(Excerpts from a dataset)

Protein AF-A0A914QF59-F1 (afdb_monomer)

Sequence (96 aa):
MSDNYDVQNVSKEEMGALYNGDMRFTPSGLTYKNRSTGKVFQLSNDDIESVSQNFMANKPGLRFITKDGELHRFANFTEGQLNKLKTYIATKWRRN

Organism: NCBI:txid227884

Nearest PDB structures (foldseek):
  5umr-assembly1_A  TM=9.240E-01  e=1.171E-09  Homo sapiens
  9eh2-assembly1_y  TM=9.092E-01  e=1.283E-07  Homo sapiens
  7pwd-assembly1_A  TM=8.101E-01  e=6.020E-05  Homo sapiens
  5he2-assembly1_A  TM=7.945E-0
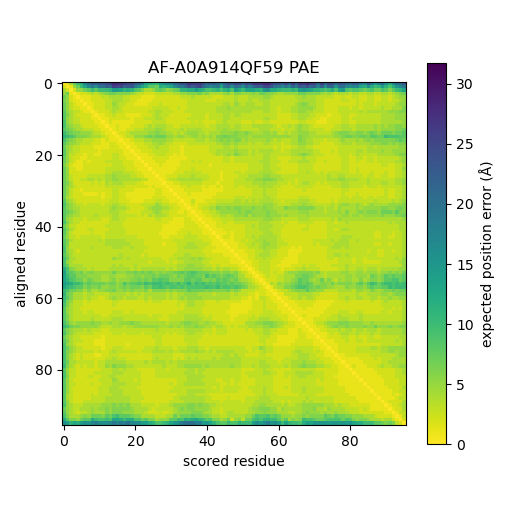1  e=6.732E-05  Bos taurus
  1ym7-assembly3_C  TM=8.120E-01  e=1.317E-04  Bos taurus

Mean predicted aligned error: 3.73 Å

Secondary structure (DSSP, 8-state):
----EEEEEEEEEETTEEEEEEEEEETTEEEEEETTT--EEEEETTTEEEEEEEEETTEEEEEEEETTS-EEEEE---HHHHHHHHHHIIIII---

pLDDT: mean 90.82, std 7.7, range [43.12, 96.94]

Structure (mmCIF, N/CA/C/O backbone):
data_AF-A0A914QF59-F1
#
_entry.id   AF-A0A914QF59-F1
#
loop_
_atom_site.group_PDB
_atom_site.id
_atom_site.type_symbol
_atom_site.label_atom_id
_atom_site.label_alt_id
_atom_site.label_comp_id
_atom_site.label_asym_id
_atom_site.label_entity_id
_atom_site.label_seq_id
_atom_site.pdbx_PDB_ins_code
_atom_site.Cartn_x
_atom_site.Cartn_y
_atom_site.Cartn_z
_atom_site.occupancy
_atom_site.B_iso_or_equiv
_atom_site.auth_seq_id
_atom_site.auth_comp_id
_atom_site.auth_asym_id
_atom_site.auth_atom_id
_atom_site.pdbx_PDB_model_num
ATOM 1 N N . MET A 1 1 ? -19.079 12.808 1.534 1.00 43.12 1 MET A N 1
ATOM 2 C CA . MET A 1 1 ? -17.622 13.052 1.478 1.00 43.12 1 MET A CA 1
ATOM 3 C C . MET A 1 1 ? -16.960 11.698 1.352 1.00 43.12 1 MET A C 1
ATOM 5 O O . MET A 1 1 ? -17.248 10.840 2.169 1.00 43.12 1 MET A O 1
ATOM 9 N N . SER A 1 2 ? -16.204 11.454 0.288 1.00 55.12 2 SER A N 1
ATOM 10 C CA . SER A 1 2 ? -15.652 10.128 0.000 1.00 55.12 2 SER A CA 1
ATOM 11 C C . SER A 1 2 ? -14.530 9.812 0.993 1.00 55.12 2 SER A C 1
ATOM 13 O O . SER A 1 2 ? -13.502 10.479 0.964 1.00 55.12 2 SER A O 1
ATOM 15 N N . ASP A 1 3 ? -14.703 8.801 1.847 1.00 83.69 3 ASP A N 1
ATOM 16 C CA . ASP A 1 3 ? -13.699 8.312 2.815 1.00 83.69 3 ASP A CA 1
ATOM 17 C C . ASP A 1 3 ? -12.506 7.591 2.153 1.00 83.69 3 ASP A C 1
ATOM 19 O O . ASP A 1 3 ? -11.883 6.710 2.745 1.00 83.69 3 ASP A O 1
ATOM 23 N N . ASN A 1 4 ? -12.192 7.934 0.907 1.00 89.81 4 ASN A N 1
ATOM 24 C CA . ASN A 1 4 ? -11.136 7.311 0.128 1.00 89.81 4 ASN A CA 1
ATOM 25 C C . ASN A 1 4 ? -9.880 8.176 0.176 1.00 89.81 4 ASN A C 1
ATOM 27 O O . ASN A 1 4 ? -9.957 9.405 0.207 1.00 89.81 4 ASN A O 1
ATOM 31 N N . TYR A 1 5 ? -8.723 7.526 0.142 1.00 92.25 5 TYR A N 1
ATOM 32 C CA . TYR A 1 5 ? -7.440 8.207 0.083 1.00 92.25 5 TYR A CA 1
ATOM 33 C C . TYR A 1 5 ? -6.624 7.699 -1.105 1.00 92.25 5 TYR A C 1
ATOM 35 O O . TYR A 1 5 ? -6.175 6.553 -1.135 1.00 92.25 5 TYR A O 1
ATOM 43 N N . ASP A 1 6 ? -6.464 8.564 -2.103 1.00 93.56 6 ASP A N 1
ATOM 44 C CA . ASP A 1 6 ? -5.691 8.301 -3.313 1.00 93.56 6 ASP A CA 1
ATOM 45 C C . ASP A 1 6 ? -4.226 8.719 -3.131 1.00 93.56 6 ASP A C 1
ATOM 47 O O . ASP A 1 6 ? -3.914 9.820 -2.671 1.00 93.56 6 ASP A O 1
ATOM 51 N N . VAL A 1 7 ? -3.315 7.834 -3.528 1.00 94.00 7 VAL A N 1
ATOM 52 C CA . VAL A 1 7 ? -1.865 7.994 -3.423 1.00 94.00 7 VAL A CA 1
ATOM 53 C C . VAL A 1 7 ? -1.241 7.706 -4.775 1.00 94.00 7 VAL A C 1
ATOM 55 O O . VAL A 1 7 ? -1.388 6.619 -5.326 1.00 94.00 7 VAL A O 1
ATOM 58 N N . GLN A 1 8 ? -0.518 8.682 -5.307 1.00 93.69 8 GLN A N 1
ATOM 59 C CA . GLN A 1 8 ? 0.143 8.557 -6.599 1.00 93.69 8 GLN A CA 1
ATOM 60 C C . GLN A 1 8 ? 1.640 8.312 -6.450 1.00 93.69 8 GLN A C 1
ATOM 62 O O . GLN A 1 8 ? 2.242 8.703 -5.446 1.00 93.69 8 GLN A O 1
ATOM 67 N N . ASN A 1 9 ? 2.234 7.744 -7.502 1.00 92.50 9 ASN A N 1
ATOM 68 C CA . ASN A 1 9 ? 3.681 7.528 -7.638 1.00 92.50 9 ASN A CA 1
ATOM 69 C C . ASN A 1 9 ? 4.275 6.625 -6.543 1.00 92.50 9 ASN A C 1
ATOM 71 O O . ASN A 1 9 ? 5.387 6.853 -6.063 1.00 92.50 9 ASN A O 1
ATOM 75 N N . VAL A 1 10 ? 3.536 5.581 -6.177 1.00 93.94 10 VAL A N 1
ATOM 76 C CA . VAL A 1 10 ? 3.987 4.548 -5.241 1.00 93.94 10 VAL A CA 1
ATOM 77 C C . VAL A 1 10 ? 4.538 3.354 -6.004 1.00 93.94 10 VAL A C 1
ATOM 79 O O . VAL A 1 10 ? 4.141 3.090 -7.141 1.00 93.94 10 VAL A O 1
ATOM 82 N N . SER A 1 11 ? 5.442 2.605 -5.384 1.00 93.56 11 SER A N 1
ATOM 83 C CA . SER A 1 11 ? 6.006 1.404 -5.996 1.00 93.56 11 SER A CA 1
ATOM 84 C C . SER A 1 11 ? 5.581 0.162 -5.225 1.00 93.56 11 SER A C 1
ATOM 86 O O . SER A 1 11 ? 5.686 0.155 -4.003 1.00 93.56 11 SER A O 1
ATOM 88 N N . LYS A 1 12 ? 5.128 -0.891 -5.909 1.00 93.94 12 LYS A N 1
ATOM 89 C CA . LYS A 1 12 ? 4.929 -2.217 -5.312 1.00 93.94 12 LYS A CA 1
ATOM 90 C C . LYS A 1 12 ? 6.173 -3.055 -5.561 1.00 93.94 12 LYS A C 1
ATOM 92 O O . LYS A 1 12 ? 6.689 -3.067 -6.677 1.00 93.94 12 LYS A O 1
ATOM 97 N N . GLU A 1 13 ? 6.652 -3.727 -4.528 1.00 92.12 13 GLU A N 1
ATOM 98 C CA . GLU A 1 13 ? 7.734 -4.691 -4.662 1.00 92.12 13 GLU A CA 1
ATOM 99 C C . GLU A 1 13 ? 7.164 -6.065 -5.019 1.00 92.12 13 GLU A C 1
ATOM 101 O O . GLU A 1 13 ? 6.265 -6.564 -4.343 1.00 92.12 13 GLU A O 1
ATOM 106 N N . GLU A 1 14 ? 7.680 -6.658 -6.094 1.00 89.50 14 GLU A N 1
ATOM 107 C CA . GLU A 1 14 ? 7.391 -8.035 -6.490 1.00 89.50 14 GLU A CA 1
ATOM 108 C C . GLU A 1 14 ? 8.689 -8.687 -6.990 1.00 89.50 14 GLU A C 1
ATOM 110 O O . GLU A 1 14 ? 9.310 -8.206 -7.941 1.00 89.50 14 GLU A O 1
ATOM 115 N N . MET A 1 15 ? 9.104 -9.784 -6.345 1.00 87.06 15 MET A N 1
ATOM 116 C CA . MET A 1 15 ? 10.306 -10.562 -6.693 1.00 87.06 15 MET A CA 1
ATOM 117 C C . MET A 1 15 ? 11.597 -9.721 -6.788 1.00 87.06 15 MET A C 1
ATOM 119 O O . MET A 1 15 ? 12.439 -9.943 -7.655 1.00 87.06 15 MET A O 1
ATOM 123 N N . GLY A 1 16 ? 11.760 -8.732 -5.908 1.00 85.31 16 GLY A N 1
ATOM 124 C CA . GLY A 1 16 ? 12.916 -7.833 -5.870 1.00 85.31 16 GLY A CA 1
ATOM 125 C C . GLY A 1 16 ? 12.844 -6.649 -6.840 1.00 85.31 16 GLY A C 1
ATOM 126 O O . GLY A 1 16 ? 13.680 -5.749 -6.752 1.00 85.31 16 GLY A O 1
ATOM 127 N N . ALA A 1 17 ? 11.845 -6.595 -7.725 1.00 88.69 17 ALA A N 1
ATOM 128 C CA . ALA A 1 17 ? 11.617 -5.470 -8.626 1.00 88.69 17 ALA A CA 1
ATOM 129 C C . ALA A 1 17 ? 10.580 -4.493 -8.049 1.00 88.69 17 ALA A C 1
ATOM 131 O O . ALA A 1 17 ? 9.585 -4.897 -7.449 1.00 88.69 17 ALA A O 1
ATOM 132 N N . LEU A 1 18 ? 10.804 -3.192 -8.255 1.00 90.56 18 LEU A N 1
ATOM 133 C CA . LEU A 1 18 ? 9.872 -2.132 -7.869 1.00 90.56 18 LEU A CA 1
ATOM 134 C C . LEU A 1 18 ? 9.066 -1.675 -9.083 1.00 90.56 18 LEU A C 1
ATOM 136 O O . LEU A 1 18 ? 9.590 -1.028 -9.989 1.00 90.56 18 LEU A O 1
ATOM 140 N N . TYR A 1 19 ? 7.773 -1.968 -9.069 1.00 93.62 19 TYR A N 1
ATOM 141 C CA . TYR A 1 19 ? 6.846 -1.552 -10.111 1.00 93.62 19 TYR A CA 1
ATOM 142 C C . TYR A 1 19 ? 6.138 -0.272 -9.704 1.00 93.62 19 TYR A C 1
ATOM 144 O O . TYR A 1 19 ? 5.560 -0.199 -8.625 1.00 93.62 19 TYR A O 1
ATOM 152 N N . ASN A 1 20 ? 6.159 0.742 -10.563 1.00 94.94 20 ASN A N 1
ATOM 153 C CA . ASN A 1 20 ? 5.508 2.019 -10.281 1.00 94.94 20 ASN A CA 1
ATOM 154 C C . ASN A 1 20 ? 4.009 1.954 -10.564 1.00 94.94 20 ASN A C 1
ATOM 156 O O . ASN A 1 20 ? 3.567 1.329 -11.529 1.00 94.94 20 ASN A O 1
ATOM 160 N N . GLY A 1 21 ? 3.226 2.630 -9.735 1.00 95.38 21 GLY A N 1
ATOM 161 C CA . GLY A 1 21 ? 1.780 2.619 -9.820 1.00 95.38 21 GLY A CA 1
ATOM 162 C C . GLY A 1 21 ? 1.116 3.647 -8.922 1.00 95.38 21 GLY A C 1
ATOM 163 O O . GLY A 1 21 ? 1.759 4.499 -8.305 1.00 95.38 21 GLY A O 1
ATOM 164 N N . ASP A 1 22 ? -0.200 3.538 -8.873 1.00 95.50 22 ASP A N 1
ATOM 165 C CA . ASP A 1 22 ? -1.071 4.399 -8.090 1.00 95.50 22 ASP A CA 1
ATOM 166 C C . ASP A 1 22 ? -1.919 3.524 -7.172 1.00 95.50 22 ASP A C 1
ATOM 168 O O . ASP A 1 22 ? -2.332 2.423 -7.542 1.00 95.50 22 ASP A O 1
ATOM 172 N N . MET A 1 23 ? -2.152 3.997 -5.957 1.00 95.31 23 MET A N 1
ATOM 173 C CA . MET A 1 23 ? -2.843 3.259 -4.915 1.00 95.31 23 MET A CA 1
ATOM 174 C C . MET A 1 23 ? -4.034 4.051 -4.399 1.00 95.31 23 MET A C 1
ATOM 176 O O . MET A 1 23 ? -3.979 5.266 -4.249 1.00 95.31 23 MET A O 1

Instructions to follow = The required answer is the run of lines above, starting at the line with "ATOM 15 N N" and ending at the line with "ATOM 32 C CA", reproduced exactly with both ends.

Answer to this problem =
ATOM 15 N N . ASP A 1 3 ? -14.703 8.801 1.847 1.00 83.69 3 ASP A N 1
ATOM 16 C CA . ASP A 1 3 ? -13.699 8.312 2.815 1.00 83.69 3 ASP A CA 1
ATOM 17 C C . ASP A 1 3 ? -12.506 7.591 2.153 1.00 83.69 3 ASP A C 1
ATOM 19 O O . ASP A 1 3 ? -11.883 6.710 2.745 1.00 83.69 3 ASP A O 1
ATOM 23 N N . ASN A 1 4 ? -12.192 7.934 0.907 1.00 89.81 4 ASN A N 1
ATOM 24 C CA . ASN A 1 4 ? -11.136 7.311 0.128 1.00 89.81 4 ASN A CA 1
ATOM 25 C C . ASN A 1 4 ? -9.880 8.176 0.176 1.00 89.81 4 ASN A C 1
ATOM 27 O O . ASN A 1 4 ? -9.957 9.405 0.207 1.00 89.81 4 ASN A O 1
ATOM 31 N N . TYR A 1 5 ? -8.723 7.526 0.142 1.00 92.25 5 TYR A N 1
ATOM 32 C CA . TYR A 1 5 ? -7.440 8.207 0.083 1.00 92.25 5 TYR A CA 1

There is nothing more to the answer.